Eins vorneweg: Wenn dieses Thema im falschen Unterforum gelandet ist, bitte ich einen Mod, es ins richtige zu verschieben 

Also, jetzt zur Frage:
Ich habe mir gestern The Crew, als es bei Kinguin im Angebot war, gekauft ( The Crew Ubishop Voucher - The Crew). 
Und zwar als "Ubishop Voucher". 

Jetzt meine Frage: Wie und wo kann ich den Key aktivieren?

Danke


----------



## Robstar85 (17. Dezember 2014)

hier: [FONT=Arial, Helvetica]http://shop.ubi.com/NVIDIATC[/FONT]

und dann bei Promo Code  deinen Code eingeben.

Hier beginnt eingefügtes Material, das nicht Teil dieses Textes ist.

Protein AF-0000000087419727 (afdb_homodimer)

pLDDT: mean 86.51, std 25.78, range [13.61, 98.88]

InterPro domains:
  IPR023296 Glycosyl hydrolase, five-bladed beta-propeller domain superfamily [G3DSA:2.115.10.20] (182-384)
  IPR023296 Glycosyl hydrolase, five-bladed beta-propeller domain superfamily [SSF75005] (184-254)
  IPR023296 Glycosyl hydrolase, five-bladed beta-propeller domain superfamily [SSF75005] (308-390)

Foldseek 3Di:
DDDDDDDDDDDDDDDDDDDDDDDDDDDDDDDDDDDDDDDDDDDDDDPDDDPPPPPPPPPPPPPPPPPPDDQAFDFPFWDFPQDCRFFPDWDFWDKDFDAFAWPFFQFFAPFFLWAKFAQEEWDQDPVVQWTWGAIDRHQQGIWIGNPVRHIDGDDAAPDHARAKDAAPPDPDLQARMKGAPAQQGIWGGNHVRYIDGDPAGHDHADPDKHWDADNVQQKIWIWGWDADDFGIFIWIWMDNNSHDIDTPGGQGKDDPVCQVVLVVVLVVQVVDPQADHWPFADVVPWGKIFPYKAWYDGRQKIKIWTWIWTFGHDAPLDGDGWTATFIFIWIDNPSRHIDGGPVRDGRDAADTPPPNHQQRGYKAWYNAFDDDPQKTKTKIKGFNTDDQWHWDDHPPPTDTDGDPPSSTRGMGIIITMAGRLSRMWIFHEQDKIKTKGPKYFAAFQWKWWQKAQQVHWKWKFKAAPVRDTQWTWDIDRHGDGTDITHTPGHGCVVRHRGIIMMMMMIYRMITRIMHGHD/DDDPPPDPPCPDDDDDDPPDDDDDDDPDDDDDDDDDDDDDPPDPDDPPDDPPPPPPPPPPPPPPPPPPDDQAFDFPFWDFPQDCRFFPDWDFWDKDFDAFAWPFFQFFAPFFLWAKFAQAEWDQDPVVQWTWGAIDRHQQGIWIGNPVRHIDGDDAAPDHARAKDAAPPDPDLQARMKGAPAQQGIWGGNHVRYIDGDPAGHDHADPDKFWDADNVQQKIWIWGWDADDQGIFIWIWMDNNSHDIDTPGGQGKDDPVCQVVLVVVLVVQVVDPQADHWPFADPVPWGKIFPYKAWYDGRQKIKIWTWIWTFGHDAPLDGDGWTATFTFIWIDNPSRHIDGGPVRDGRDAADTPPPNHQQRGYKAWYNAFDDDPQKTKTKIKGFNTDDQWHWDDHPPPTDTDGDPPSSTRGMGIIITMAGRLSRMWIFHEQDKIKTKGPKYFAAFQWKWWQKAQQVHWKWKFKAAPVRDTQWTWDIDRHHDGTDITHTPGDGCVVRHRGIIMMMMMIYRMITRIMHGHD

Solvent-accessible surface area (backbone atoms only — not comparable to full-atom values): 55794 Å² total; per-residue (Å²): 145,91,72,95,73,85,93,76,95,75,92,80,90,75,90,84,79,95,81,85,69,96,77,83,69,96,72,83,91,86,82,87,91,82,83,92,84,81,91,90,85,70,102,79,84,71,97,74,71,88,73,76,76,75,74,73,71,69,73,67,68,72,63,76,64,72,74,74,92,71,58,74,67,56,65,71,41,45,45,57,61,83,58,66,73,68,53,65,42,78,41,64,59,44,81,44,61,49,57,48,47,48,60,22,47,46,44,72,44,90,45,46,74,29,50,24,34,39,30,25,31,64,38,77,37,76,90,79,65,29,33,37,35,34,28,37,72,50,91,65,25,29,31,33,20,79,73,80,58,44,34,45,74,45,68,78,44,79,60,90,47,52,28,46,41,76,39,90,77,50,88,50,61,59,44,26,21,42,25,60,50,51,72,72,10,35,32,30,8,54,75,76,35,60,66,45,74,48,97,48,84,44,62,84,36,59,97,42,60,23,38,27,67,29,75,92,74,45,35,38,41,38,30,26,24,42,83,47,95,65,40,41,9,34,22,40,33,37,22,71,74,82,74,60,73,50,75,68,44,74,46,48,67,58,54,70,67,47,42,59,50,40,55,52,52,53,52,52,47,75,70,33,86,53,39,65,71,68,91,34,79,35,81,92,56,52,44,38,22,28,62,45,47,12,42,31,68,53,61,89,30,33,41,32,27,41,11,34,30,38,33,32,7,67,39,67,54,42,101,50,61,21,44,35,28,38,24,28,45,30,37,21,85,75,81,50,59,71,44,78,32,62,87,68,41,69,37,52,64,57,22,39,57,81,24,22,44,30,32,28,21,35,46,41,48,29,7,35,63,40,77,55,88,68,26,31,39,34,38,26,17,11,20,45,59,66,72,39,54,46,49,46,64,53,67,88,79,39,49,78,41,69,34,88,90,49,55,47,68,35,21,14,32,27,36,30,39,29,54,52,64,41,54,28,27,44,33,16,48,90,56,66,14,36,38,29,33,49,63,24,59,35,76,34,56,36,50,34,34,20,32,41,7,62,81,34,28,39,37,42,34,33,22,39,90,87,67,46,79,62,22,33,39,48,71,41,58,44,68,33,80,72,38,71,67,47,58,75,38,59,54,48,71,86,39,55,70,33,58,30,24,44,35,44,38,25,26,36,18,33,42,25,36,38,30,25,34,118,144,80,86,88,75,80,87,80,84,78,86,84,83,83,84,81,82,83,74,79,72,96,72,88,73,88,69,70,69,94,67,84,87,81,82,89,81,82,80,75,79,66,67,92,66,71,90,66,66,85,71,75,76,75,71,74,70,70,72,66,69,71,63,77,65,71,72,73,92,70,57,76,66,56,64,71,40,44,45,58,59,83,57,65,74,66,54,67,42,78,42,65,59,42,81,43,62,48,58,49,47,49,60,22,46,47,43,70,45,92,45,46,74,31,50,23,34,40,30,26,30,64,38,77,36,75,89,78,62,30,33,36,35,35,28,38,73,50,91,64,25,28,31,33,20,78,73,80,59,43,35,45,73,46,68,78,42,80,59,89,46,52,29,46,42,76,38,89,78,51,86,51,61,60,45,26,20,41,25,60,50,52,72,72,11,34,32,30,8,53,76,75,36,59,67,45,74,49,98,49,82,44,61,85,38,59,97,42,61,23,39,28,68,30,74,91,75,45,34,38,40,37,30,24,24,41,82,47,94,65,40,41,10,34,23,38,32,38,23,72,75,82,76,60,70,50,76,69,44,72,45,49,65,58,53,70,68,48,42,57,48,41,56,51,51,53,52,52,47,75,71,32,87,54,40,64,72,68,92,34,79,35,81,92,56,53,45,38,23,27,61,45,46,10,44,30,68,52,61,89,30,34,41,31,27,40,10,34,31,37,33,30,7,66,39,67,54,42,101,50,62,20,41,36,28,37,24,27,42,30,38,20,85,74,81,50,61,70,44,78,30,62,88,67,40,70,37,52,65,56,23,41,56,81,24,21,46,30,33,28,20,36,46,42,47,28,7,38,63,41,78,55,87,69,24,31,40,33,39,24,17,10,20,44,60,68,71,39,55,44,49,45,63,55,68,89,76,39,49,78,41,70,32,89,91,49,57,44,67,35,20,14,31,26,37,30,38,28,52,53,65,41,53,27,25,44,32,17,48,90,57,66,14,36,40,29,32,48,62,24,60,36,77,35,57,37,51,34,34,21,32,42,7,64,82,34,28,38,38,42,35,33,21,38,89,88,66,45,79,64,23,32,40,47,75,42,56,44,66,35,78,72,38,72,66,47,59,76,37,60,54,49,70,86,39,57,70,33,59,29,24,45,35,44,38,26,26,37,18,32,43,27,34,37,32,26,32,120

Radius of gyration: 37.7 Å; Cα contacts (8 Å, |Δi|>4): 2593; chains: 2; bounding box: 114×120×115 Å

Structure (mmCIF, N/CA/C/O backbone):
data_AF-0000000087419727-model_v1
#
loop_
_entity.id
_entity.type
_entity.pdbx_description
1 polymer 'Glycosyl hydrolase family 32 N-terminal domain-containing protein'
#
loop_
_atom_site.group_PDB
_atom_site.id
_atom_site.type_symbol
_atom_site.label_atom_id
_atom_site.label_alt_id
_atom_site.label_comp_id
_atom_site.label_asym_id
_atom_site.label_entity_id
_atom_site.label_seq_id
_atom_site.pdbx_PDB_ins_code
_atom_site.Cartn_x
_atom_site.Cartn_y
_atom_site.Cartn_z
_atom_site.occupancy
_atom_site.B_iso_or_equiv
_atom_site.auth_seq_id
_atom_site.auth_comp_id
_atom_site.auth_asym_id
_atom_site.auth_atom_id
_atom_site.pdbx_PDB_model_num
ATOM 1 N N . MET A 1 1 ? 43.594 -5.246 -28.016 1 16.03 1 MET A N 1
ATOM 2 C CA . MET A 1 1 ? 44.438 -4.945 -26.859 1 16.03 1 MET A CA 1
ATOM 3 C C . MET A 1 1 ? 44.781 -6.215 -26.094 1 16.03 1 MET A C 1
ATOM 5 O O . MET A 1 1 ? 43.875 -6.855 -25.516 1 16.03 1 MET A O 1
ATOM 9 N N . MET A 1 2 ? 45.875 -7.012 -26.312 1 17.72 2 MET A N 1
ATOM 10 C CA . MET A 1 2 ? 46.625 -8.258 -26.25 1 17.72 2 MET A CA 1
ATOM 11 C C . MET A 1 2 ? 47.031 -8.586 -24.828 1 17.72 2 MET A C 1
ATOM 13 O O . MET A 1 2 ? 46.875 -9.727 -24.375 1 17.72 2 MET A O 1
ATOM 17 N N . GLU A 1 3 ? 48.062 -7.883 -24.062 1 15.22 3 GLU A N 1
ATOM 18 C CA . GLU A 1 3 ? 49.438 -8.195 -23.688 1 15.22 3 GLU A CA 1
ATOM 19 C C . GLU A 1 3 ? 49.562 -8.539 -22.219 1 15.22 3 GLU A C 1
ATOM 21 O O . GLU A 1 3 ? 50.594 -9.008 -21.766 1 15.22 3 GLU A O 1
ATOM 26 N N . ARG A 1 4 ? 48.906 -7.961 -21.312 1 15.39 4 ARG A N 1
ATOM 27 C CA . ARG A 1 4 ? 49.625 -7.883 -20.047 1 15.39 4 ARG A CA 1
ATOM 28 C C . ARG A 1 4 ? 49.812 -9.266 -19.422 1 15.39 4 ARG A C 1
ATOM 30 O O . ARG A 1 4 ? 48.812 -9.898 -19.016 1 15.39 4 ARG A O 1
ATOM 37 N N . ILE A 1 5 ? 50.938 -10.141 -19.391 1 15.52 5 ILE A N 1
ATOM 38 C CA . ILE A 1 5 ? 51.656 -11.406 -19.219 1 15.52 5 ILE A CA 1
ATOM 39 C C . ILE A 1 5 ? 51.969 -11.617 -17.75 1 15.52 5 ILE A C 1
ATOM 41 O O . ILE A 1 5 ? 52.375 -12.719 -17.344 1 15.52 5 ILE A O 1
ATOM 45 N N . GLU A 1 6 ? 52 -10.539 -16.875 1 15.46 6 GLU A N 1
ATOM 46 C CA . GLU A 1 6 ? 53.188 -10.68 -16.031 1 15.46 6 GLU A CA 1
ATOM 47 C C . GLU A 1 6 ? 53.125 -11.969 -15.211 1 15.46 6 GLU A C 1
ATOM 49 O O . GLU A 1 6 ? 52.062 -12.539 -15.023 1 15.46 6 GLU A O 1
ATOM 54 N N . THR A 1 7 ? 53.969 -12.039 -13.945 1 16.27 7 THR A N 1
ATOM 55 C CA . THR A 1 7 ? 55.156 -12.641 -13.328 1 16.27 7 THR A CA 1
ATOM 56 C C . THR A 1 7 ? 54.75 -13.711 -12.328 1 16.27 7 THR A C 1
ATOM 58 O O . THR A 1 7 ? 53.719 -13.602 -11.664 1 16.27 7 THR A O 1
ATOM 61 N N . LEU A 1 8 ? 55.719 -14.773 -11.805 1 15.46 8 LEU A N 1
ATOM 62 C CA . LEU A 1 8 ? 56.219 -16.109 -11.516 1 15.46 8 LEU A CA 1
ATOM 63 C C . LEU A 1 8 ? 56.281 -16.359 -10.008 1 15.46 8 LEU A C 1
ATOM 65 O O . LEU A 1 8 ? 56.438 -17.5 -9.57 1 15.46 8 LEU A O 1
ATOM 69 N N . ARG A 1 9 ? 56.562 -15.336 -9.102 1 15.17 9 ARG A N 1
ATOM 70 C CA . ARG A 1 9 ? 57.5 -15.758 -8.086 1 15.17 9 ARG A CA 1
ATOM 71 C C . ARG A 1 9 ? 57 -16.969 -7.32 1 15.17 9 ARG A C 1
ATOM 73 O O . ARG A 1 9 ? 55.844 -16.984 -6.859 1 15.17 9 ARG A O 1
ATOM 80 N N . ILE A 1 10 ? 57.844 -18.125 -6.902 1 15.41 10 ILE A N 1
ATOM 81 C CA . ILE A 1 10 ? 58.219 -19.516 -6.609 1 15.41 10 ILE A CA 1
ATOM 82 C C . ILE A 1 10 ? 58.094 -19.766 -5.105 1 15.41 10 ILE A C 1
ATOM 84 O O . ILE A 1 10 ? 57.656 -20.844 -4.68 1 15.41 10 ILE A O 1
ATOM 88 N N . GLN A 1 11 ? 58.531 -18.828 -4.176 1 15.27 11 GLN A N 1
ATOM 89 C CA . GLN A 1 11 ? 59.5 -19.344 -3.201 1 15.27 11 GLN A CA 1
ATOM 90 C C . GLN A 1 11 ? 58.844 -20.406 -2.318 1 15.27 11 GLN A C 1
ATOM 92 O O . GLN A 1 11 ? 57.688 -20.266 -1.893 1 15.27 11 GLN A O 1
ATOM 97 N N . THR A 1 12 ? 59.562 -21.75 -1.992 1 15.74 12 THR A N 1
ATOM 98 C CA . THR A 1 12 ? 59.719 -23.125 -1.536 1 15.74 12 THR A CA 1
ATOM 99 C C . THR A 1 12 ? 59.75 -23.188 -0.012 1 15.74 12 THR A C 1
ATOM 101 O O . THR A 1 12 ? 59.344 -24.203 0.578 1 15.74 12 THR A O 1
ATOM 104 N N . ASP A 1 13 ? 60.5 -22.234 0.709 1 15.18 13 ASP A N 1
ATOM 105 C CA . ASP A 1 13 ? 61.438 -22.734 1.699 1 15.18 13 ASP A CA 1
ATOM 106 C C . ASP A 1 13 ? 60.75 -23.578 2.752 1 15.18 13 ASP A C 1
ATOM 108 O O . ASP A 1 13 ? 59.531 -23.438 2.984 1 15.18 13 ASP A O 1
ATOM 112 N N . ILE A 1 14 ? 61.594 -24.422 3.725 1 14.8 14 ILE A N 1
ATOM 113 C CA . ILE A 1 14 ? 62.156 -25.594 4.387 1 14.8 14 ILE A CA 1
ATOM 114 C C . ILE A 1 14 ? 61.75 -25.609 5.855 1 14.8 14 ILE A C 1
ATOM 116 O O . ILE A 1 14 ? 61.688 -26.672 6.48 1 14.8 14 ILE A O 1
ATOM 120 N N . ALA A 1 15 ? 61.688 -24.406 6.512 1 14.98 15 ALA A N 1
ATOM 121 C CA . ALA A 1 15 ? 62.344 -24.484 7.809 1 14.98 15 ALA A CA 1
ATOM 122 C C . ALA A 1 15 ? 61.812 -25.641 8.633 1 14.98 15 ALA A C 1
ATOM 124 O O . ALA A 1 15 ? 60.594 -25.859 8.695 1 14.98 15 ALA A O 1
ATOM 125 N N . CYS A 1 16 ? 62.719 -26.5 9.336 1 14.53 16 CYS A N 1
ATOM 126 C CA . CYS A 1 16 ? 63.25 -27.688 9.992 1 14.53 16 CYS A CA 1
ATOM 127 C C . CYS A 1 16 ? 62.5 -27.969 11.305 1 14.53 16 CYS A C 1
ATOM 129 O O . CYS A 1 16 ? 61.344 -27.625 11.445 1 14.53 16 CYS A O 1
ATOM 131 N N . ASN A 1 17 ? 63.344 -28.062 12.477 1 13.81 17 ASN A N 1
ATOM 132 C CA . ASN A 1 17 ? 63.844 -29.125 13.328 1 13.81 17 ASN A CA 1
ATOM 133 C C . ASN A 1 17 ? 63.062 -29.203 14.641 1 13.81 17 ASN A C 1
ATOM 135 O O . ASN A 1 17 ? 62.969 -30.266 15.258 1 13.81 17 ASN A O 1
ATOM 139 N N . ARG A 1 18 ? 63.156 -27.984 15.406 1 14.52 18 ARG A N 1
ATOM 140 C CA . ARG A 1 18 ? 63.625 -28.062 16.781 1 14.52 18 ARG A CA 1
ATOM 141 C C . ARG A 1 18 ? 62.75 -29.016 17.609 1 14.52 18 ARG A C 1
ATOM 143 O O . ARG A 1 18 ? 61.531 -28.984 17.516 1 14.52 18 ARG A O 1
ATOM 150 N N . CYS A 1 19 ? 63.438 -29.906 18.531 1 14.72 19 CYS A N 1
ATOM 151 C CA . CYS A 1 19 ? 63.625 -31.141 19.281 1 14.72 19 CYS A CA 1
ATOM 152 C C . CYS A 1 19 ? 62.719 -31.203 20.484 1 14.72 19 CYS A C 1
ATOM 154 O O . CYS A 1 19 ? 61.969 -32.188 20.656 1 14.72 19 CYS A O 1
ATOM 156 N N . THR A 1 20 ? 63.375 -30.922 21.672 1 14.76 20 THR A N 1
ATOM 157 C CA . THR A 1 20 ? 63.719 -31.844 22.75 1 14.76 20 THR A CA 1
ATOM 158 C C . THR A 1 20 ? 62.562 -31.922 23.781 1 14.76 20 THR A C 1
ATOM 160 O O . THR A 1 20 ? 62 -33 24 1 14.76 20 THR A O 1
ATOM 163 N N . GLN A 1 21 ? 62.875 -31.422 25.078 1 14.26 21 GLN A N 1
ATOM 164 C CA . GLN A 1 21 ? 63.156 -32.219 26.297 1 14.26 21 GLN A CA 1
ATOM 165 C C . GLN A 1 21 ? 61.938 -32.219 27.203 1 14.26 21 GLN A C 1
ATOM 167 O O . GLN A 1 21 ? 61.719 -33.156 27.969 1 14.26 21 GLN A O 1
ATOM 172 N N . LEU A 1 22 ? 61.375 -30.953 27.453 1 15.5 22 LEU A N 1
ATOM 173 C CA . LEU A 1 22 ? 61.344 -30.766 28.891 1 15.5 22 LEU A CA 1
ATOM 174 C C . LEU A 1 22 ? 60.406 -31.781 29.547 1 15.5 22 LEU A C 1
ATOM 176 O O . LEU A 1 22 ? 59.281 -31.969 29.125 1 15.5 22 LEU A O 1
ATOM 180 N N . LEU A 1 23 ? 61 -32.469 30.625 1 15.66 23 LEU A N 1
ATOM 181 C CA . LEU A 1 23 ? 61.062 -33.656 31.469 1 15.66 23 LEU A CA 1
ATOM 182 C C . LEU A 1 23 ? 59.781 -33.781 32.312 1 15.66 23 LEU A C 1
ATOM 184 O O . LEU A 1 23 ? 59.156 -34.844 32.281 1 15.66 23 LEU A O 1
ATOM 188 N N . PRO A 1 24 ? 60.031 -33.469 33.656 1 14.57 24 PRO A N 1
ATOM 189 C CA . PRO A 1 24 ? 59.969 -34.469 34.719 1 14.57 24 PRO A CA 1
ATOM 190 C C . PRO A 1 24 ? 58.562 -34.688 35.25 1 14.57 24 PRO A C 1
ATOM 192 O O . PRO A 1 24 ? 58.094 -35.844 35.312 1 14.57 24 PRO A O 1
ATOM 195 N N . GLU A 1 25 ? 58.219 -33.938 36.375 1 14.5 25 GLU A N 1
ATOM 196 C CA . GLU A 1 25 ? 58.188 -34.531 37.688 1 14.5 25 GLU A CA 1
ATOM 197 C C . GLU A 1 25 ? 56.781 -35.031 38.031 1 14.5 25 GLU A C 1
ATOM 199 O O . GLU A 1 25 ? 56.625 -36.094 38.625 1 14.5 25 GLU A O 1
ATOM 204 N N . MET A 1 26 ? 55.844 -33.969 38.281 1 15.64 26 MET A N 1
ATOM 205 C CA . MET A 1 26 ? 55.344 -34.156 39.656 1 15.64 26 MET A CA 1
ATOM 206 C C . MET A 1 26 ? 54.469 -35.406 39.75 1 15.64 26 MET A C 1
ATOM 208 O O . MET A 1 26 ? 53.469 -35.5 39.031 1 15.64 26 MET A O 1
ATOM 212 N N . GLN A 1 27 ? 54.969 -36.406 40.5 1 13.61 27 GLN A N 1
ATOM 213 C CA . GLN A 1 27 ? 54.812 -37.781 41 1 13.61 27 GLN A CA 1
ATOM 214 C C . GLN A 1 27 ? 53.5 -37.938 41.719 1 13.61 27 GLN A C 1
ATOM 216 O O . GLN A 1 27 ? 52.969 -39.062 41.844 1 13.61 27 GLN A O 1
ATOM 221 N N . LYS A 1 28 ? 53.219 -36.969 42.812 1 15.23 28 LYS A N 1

wenn du bei deinem eigenen Link auf "Aktivierungsdetails" klickst findest du die Antwort aber auch


----------



## thoast3 (17. Dezember 2014)

404 Not Found

Oha


----------



## Robstar85 (17. Dezember 2014)

gehts jetzt? irgendwas is mit dem link komisch. keine Ahnung. auf jeden Fall im Ubishop.


----------



## thoast3 (17. Dezember 2014)

*AW: Wo &quot;Ubishop Voucher&quot; aktivieren?*

Ok, hab eine Anleitung gefunden: https://support.ubi.com/de-DE/faq/6...rsteller-bekommen-einlosen/kA030000000iAlcCAE

Muss ich sonst noch was beachten?

P.S.: Link hat wieder nicht funktioniert.


----------



## DKK007 (18. Dezember 2014)

Den Key kann man eigentlich nicht so kaufen, den gibt es nur zu einer Grafikkarte dazu. Der Code ist also möglicherweise ungültig.


----------



## thoast3 (19. Dezember 2014)

Hi, ich hab gestern noch den Kinguin-Support angeschrieben, die haben mir einen Link zum Ubisoft-Shop geschickt, wo ich den Code erfolgreich aktivieren konnte.

Jetzt habe ich vom Store eine E-Mail als Quittung erhalten, in dem eine Seriennummer steht. Sie sieht so aus (natürlich gebe ich hier nicht die richtige an ^^) :
ASDF-LLLL-GTZZ-FGU8

Meine Frage: Kann ich damit das Spiel bei Uplay aktivieren und runterladen?
Oder muss ich The Crew woanders runterladen?


----------